[GIVEN DATA — start]

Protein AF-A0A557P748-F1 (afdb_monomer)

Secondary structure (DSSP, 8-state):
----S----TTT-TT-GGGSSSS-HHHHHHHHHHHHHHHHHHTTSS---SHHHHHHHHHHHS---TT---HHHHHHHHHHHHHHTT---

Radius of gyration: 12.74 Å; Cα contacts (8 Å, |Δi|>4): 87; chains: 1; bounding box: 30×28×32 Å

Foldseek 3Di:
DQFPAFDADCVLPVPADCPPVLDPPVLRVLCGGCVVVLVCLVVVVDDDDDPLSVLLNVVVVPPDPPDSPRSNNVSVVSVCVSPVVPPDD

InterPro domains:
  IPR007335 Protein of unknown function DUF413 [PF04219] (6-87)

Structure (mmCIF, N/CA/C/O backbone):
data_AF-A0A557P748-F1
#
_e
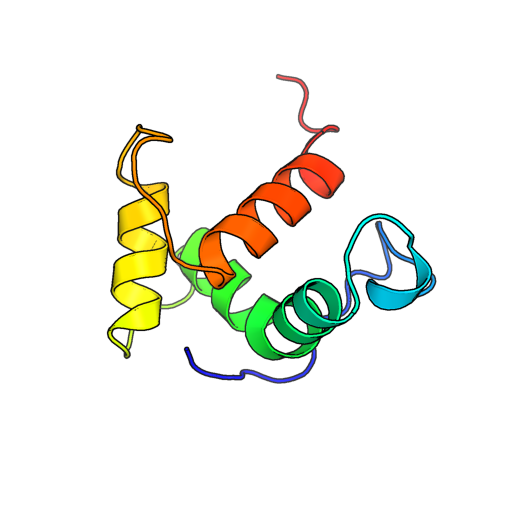ntry.id   AF-A0A557P748-F1
#
loop_
_atom_site.group_PDB
_atom_site.id
_atom_site.type_symbol
_atom_site.label_atom_id
_atom_site.label_alt_id
_atom_site.label_comp_id
_atom_site.label_asym_id
_atom_site.label_entity_id
_atom_site.label_seq_id
_atom_site.pdbx_PDB_ins_code
_atom_site.Cartn_x
_atom_site.Cartn_y
_atom_site.Cartn_z
_atom_site.occupancy
_atom_site.B_iso_or_equiv
_atom_site.auth_seq_id
_atom_site.auth_comp_id
_atom_site.auth_asym_id
_atom_site.auth_atom_id
_atom_site.pdbx_PDB_model_num
ATOM 1 N N . MET A 1 1 ? 3.037 -6.405 9.774 1.00 85.56 1 MET A N 1
ATOM 2 C CA . MET A 1 1 ? 2.473 -6.492 8.386 1.00 85.56 1 MET A CA 1
ATOM 3 C C . MET A 1 1 ? 2.747 -7.854 7.730 1.00 85.56 1 MET A C 1
ATOM 5 O O . MET A 1 1 ? 3.903 -8.186 7.479 1.00 85.56 1 MET A O 1
ATOM 9 N N . ARG A 1 2 ? 1.713 -8.652 7.416 1.00 89.88 2 ARG A N 1
ATOM 10 C CA . ARG A 1 2 ? 1.881 -9.969 6.751 1.00 89.88 2 ARG A CA 1
ATOM 11 C C . ARG A 1 2 ? 2.189 -9.843 5.255 1.00 89.88 2 ARG A C 1
ATOM 13 O O . ARG A 1 2 ? 1.689 -8.939 4.592 1.00 89.88 2 ARG A O 1
ATOM 20 N N . ASN A 1 3 ? 2.981 -10.765 4.707 1.00 91.31 3 ASN A N 1
ATOM 21 C CA . ASN A 1 3 ? 3.287 -10.848 3.273 1.00 91.31 3 ASN A CA 1
ATOM 22 C C . ASN A 1 3 ? 2.426 -11.943 2.622 1.00 91.31 3 ASN A C 1
ATOM 24 O O . ASN A 1 3 ? 2.629 -13.126 2.881 1.00 91.31 3 ASN A O 1
ATOM 28 N N . LEU A 1 4 ? 1.471 -11.546 1.774 1.00 88.44 4 LEU A N 1
ATOM 29 C CA . LEU A 1 4 ? 0.550 -12.451 1.061 1.00 88.44 4 LEU A CA 1
ATOM 30 C C . LEU A 1 4 ? 1.032 -12.814 -0.358 1.00 88.44 4 LEU A C 1
ATOM 32 O O . LEU A 1 4 ? 0.250 -13.175 -1.246 1.00 88.44 4 LEU A O 1
ATOM 36 N N . GLY A 1 5 ? 2.337 -12.692 -0.585 1.00 90.00 5 GLY A N 1
ATOM 37 C CA . GLY A 1 5 ? 2.980 -12.873 -1.874 1.00 90.00 5 GLY A CA 1
ATOM 38 C C . GLY A 1 5 ? 3.158 -11.565 -2.634 1.00 90.00 5 GLY A C 1
ATOM 39 O O . GLY A 1 5 ? 2.650 -10.504 -2.263 1.00 90.00 5 GLY A O 1
ATOM 40 N N . LYS A 1 6 ? 3.901 -11.663 -3.739 1.00 89.81 6 LYS A N 1
ATOM 41 C CA . LYS A 1 6 ? 4.291 -10.491 -4.511 1.00 89.81 6 LYS A CA 1
ATOM 42 C C . LYS A 1 6 ? 3.082 -9.782 -5.129 1.00 89.81 6 LYS A C 1
ATOM 44 O O . LYS A 1 6 ? 2.230 -10.403 -5.773 1.00 89.81 6 LYS A O 1
ATOM 49 N N . PHE A 1 7 ? 3.021 -8.473 -4.940 1.00 91.81 7 PHE A N 1
ATOM 50 C CA . PHE A 1 7 ? 2.064 -7.585 -5.576 1.00 91.81 7 PHE A CA 1
ATOM 51 C C . PHE A 1 7 ? 2.691 -6.954 -6.816 1.00 91.81 7 PHE A C 1
ATOM 53 O O . PHE A 1 7 ? 3.767 -6.364 -6.748 1.00 91.81 7 PHE A O 1
ATOM 60 N N . PHE A 1 8 ? 1.996 -7.062 -7.943 1.00 88.06 8 PHE A N 1
ATOM 61 C CA . PHE A 1 8 ? 2.406 -6.455 -9.200 1.00 88.06 8 PHE A CA 1
ATOM 62 C C . PHE A 1 8 ? 1.207 -5.740 -9.797 1.00 88.06 8 PHE A C 1
ATOM 64 O O . PHE A 1 8 ? 0.199 -6.374 -10.104 1.00 88.06 8 PHE A O 1
ATOM 71 N N . ASP A 1 9 ? 1.333 -4.434 -10.000 1.00 86.50 9 ASP A N 1
ATOM 72 C CA . ASP A 1 9 ? 0.349 -3.668 -10.749 1.00 86.50 9 ASP A CA 1
ATOM 73 C C . ASP A 1 9 ? 0.917 -3.353 -12.137 1.00 86.50 9 ASP A C 1
ATOM 75 O O . ASP A 1 9 ? 1.392 -2.261 -12.430 1.00 86.50 9 ASP A O 1
ATOM 79 N N . ASN A 1 10 ? 0.901 -4.356 -13.018 1.00 84.38 10 ASN A N 1
ATOM 80 C CA . ASN A 1 10 ? 1.410 -4.210 -14.387 1.00 84.38 10 ASN A CA 1
ATOM 81 C C . ASN A 1 10 ? 0.549 -3.259 -15.238 1.00 84.38 10 ASN A C 1
ATOM 83 O O . ASN A 1 10 ? 0.974 -2.831 -16.309 1.00 84.38 10 ASN A O 1
ATOM 87 N N . LYS A 1 11 ? -0.663 -2.936 -14.770 1.00 84.62 11 LYS A N 1
ATOM 88 C CA . LYS A 1 11 ? -1.607 -2.049 -15.450 1.00 84.62 11 LYS A CA 1
ATOM 89 C C . LYS A 1 11 ? -1.154 -0.591 -15.398 1.00 84.62 11 LYS A C 1
ATOM 91 O O . LYS A 1 11 ? -1.171 0.074 -16.430 1.00 84.62 11 LYS A O 1
ATOM 96 N N . HIS A 1 12 ? -0.753 -0.099 -14.229 1.00 83.81 12 HIS A N 1
ATOM 97 C CA . HIS A 1 12 ? -0.222 1.255 -14.069 1.00 83.81 12 HIS A CA 1
ATOM 98 C C . HIS A 1 12 ? 1.312 1.260 -14.140 1.00 83.81 12 HIS A C 1
ATOM 100 O O . HIS A 1 12 ? 1.902 2.239 -14.592 1.00 83.81 12 HIS A O 1
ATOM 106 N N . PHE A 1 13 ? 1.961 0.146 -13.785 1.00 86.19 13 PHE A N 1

[GIVEN DATA — finish]

• [TRY IT]
In the data above, retype exactly and only the lines between the one holding "ATOM 24 O O" and the one holding "ATOM 38 C C", inclusive.

• [TASK ANSWER]
ATOM 24 O O . ASN A 1 3 ? 2.629 -13.126 2.881 1.00 91.31 3 ASN A O 1
ATOM 28 N N . LEU A 1 4 ? 1.471 -11.546 1.774 1.00 88.44 4 LEU A N 1
ATOM 29 C CA . LEU A 1 4 ? 0.550 -12.451 1.061 1.00 88.44 4 LEU A CA 1
ATOM 30 C C . LEU A 1 4 ? 1.032 -12.814 -0.358 1.00 88.44 4 LEU A C 1
ATOM 32 O O . LEU A 1 4 ? 0.250 -13.175 -1.246 1.00 88.44 4 LEU A O 1
ATOM 36 N N . GLY A 1 5 ? 2.337 -12.692 -0.585 1.00 90.00 5 GLY A N 1
ATOM 37 C CA . GLY A 1 5 ? 2.980 -12.873 -1.874 1.00 90.00 5 GLY A CA 1
ATOM 38 C C . GLY A 1 5 ? 3.158 -11.565 -2.634 1.00 90.00 5 GLY A C 1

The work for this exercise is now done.